=== Problem details ===
Reproduce exactly, with no other output, every line of the data below from the line containing "ATOM 112 O O" to the end, inclusive.

Segment Start: Given records

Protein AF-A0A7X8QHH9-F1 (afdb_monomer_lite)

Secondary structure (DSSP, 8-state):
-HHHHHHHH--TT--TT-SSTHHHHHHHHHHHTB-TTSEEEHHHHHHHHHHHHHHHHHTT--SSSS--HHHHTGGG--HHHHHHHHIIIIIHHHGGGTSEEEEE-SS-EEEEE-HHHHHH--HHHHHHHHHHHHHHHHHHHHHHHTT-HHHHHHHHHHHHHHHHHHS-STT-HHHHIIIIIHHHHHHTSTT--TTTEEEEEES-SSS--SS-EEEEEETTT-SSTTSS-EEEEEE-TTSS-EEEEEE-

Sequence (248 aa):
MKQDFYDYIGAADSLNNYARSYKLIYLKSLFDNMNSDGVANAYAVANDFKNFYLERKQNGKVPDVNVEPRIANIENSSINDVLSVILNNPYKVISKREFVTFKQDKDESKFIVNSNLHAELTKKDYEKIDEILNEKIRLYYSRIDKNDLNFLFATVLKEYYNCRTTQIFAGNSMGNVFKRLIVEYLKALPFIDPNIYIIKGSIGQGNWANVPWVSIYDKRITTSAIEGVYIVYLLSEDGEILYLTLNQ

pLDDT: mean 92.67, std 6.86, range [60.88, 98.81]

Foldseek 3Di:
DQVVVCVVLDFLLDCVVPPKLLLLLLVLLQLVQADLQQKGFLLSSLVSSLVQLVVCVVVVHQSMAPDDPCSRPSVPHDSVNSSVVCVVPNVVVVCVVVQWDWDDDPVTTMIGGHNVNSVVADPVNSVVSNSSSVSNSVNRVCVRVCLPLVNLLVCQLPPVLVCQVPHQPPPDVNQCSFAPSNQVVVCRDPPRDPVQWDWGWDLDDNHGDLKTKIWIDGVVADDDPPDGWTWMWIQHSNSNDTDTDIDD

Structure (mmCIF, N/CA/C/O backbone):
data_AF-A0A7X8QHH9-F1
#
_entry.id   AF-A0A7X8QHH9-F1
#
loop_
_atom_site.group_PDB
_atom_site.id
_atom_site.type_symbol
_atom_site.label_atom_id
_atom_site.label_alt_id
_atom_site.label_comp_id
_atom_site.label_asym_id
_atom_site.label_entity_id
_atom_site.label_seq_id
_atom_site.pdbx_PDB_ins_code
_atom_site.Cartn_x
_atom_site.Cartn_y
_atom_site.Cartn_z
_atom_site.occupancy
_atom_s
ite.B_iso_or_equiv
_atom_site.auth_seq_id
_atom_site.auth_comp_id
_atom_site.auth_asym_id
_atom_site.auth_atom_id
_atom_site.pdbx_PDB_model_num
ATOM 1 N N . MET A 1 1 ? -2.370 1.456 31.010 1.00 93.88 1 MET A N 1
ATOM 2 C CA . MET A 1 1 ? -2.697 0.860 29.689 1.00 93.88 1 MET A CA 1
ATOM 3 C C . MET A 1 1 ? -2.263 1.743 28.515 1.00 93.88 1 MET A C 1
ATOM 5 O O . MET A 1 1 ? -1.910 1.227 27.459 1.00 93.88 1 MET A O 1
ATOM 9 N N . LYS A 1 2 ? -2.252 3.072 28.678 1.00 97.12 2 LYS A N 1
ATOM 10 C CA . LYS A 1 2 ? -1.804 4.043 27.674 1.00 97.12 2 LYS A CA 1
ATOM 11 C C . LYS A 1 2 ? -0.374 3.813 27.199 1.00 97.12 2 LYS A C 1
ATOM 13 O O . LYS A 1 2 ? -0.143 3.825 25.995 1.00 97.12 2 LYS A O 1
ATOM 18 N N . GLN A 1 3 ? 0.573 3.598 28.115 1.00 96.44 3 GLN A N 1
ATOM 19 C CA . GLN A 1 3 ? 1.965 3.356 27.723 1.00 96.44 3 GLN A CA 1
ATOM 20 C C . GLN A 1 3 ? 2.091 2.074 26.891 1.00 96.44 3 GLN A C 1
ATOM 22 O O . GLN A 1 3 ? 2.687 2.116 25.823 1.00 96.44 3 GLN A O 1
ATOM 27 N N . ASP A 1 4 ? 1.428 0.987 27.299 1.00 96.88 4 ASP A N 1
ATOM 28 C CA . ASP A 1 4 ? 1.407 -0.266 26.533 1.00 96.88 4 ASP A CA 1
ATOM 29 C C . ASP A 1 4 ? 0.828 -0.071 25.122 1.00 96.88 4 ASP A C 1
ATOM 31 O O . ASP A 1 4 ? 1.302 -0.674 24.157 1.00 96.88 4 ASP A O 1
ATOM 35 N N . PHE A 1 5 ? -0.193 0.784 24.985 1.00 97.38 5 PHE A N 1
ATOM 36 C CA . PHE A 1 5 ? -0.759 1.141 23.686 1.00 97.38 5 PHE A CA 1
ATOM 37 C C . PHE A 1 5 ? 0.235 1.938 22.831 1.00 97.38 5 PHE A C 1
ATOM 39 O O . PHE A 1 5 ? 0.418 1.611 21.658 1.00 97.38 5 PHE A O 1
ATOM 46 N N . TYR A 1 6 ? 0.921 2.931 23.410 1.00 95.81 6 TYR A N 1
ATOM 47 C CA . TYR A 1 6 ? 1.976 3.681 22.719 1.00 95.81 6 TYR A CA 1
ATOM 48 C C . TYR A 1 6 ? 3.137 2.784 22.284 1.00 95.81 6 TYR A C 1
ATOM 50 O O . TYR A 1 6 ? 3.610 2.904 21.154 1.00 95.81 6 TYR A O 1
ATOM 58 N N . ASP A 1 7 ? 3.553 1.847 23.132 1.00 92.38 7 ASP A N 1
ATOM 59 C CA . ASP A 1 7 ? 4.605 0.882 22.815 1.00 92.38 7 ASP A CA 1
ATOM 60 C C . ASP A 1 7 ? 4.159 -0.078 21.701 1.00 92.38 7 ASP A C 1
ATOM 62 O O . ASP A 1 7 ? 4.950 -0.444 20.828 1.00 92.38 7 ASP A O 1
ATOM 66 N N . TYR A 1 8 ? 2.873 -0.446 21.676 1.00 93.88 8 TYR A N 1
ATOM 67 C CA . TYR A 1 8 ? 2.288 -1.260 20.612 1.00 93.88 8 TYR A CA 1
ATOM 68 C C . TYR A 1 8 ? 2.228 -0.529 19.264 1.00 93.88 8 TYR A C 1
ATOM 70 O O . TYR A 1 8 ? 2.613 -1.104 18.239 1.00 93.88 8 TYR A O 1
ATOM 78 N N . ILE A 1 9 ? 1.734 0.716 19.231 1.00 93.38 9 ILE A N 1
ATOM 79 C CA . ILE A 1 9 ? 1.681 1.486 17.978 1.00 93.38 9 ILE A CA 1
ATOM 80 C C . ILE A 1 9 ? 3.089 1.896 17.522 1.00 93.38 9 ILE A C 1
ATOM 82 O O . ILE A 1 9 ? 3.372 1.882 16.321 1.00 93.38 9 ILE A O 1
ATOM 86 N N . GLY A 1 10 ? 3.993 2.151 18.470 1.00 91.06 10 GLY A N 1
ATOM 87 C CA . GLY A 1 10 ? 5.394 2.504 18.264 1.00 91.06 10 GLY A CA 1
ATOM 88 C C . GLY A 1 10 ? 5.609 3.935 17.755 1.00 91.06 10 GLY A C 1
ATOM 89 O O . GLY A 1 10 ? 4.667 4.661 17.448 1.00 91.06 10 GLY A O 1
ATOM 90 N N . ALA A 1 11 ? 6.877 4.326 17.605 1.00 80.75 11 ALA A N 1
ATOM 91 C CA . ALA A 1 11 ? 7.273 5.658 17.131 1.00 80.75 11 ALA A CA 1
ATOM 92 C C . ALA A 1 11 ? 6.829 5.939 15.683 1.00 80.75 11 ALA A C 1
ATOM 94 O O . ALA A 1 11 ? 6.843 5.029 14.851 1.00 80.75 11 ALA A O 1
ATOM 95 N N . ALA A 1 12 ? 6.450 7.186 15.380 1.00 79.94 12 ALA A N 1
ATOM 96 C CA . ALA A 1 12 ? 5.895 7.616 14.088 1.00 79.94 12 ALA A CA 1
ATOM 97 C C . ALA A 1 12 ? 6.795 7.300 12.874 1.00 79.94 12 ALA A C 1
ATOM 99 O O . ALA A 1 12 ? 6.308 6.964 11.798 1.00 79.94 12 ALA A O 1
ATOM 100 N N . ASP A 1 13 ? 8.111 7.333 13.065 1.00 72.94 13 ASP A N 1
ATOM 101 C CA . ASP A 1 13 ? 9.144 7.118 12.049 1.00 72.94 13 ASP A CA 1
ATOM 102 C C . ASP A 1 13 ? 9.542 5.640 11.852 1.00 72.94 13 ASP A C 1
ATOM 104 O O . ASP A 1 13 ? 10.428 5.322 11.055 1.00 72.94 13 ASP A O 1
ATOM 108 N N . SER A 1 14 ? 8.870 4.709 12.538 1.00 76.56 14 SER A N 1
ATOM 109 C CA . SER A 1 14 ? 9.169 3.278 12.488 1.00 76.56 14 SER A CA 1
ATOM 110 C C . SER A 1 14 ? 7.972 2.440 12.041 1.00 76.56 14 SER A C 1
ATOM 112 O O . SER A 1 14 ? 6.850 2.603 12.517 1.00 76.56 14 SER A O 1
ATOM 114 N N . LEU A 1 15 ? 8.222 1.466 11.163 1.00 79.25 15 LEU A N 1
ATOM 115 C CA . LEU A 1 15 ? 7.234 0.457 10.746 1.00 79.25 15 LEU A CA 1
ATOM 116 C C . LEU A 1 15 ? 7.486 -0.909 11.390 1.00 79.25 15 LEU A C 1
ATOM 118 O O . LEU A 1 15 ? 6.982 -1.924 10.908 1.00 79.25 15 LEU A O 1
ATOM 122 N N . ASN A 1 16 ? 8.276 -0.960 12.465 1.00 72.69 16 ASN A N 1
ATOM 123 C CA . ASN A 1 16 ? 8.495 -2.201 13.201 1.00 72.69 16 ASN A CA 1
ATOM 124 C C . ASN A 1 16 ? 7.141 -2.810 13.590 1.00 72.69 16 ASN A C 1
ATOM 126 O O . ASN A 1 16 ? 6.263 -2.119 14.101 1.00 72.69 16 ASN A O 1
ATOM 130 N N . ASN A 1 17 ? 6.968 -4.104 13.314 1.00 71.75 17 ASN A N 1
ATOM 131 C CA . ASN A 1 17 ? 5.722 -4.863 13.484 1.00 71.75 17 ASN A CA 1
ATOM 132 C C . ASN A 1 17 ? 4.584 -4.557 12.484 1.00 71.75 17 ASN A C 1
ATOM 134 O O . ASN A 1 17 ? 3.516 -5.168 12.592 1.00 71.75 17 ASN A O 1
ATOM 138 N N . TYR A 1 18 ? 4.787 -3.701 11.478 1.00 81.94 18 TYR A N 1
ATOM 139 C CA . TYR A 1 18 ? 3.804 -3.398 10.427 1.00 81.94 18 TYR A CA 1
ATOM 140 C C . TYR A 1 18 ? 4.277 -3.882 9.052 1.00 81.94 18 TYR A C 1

Segment End: Given records

=== Output for this task ===
ATOM 112 O O . SER A 1 14 ? 6.850 2.603 12.517 1.00 76.56 14 SER A O 1
ATOM 114 N N . LEU A 1 15 ? 8.222 1.466 11.163 1.00 79.25 15 LEU A N 1
ATOM 115 C CA . LEU A 1 15 ? 7.234 0.457 10.746 1.00 79.25 15 LEU A CA 1
ATOM 116 C C . LEU A 1 15 ? 7.486 -0.909 11.390 1.00 79.25 15 LEU A C 1
ATOM 118 O O . LEU A 1 15 ? 6.982 -1.924 10.908 1.00 79.25 15 LEU A O 1
ATOM 122 N N . ASN A 1 16 ? 8.276 -0.960 12.465 1.00 72.69 16 ASN A N 1
ATOM 123 C CA . ASN A 1 16 ? 8.495 -2.201 13.201 1.00 72.69 16 ASN A CA 1
ATOM 124 C C . ASN A 1 16 ? 7.141 -2.810 13.590 1.00 72.69 16 ASN A C 1
ATOM 126 O O . ASN A 1 16 ? 6.263 -2.119 14.101 1.00 72.69 16 ASN A O 1
ATOM 130 N N . ASN A 1 17 ? 6.968 -4.104 13.314 1.00 71.75 17 ASN A N 1
ATOM 131 C CA . ASN A 1 17 ? 5.722 -4.863 13.484 1.00 71.75 17 ASN A CA 1
ATOM 132 C C . ASN A 1 17 ? 4.584 -4.557 12.484 1.00 71.75 17 ASN A C 1
ATOM 134 O O . ASN A 1 17 ? 3.516 -5.168 12.592 1.00 71.75 17 ASN A O 1
ATOM 138 N N . TYR A 1 18 ? 4.787 -3.701 11.478 1.00 81.94 18 TYR A N 1
ATOM 139 C CA . TYR A 1 18 ? 3.804 -3.398 10.427 1.00 81.94 18 TYR A CA 1
ATOM 140 C C . TYR A 1 18 ? 4.277 -3.882 9.052 1.00 81.94 18 TYR A C 1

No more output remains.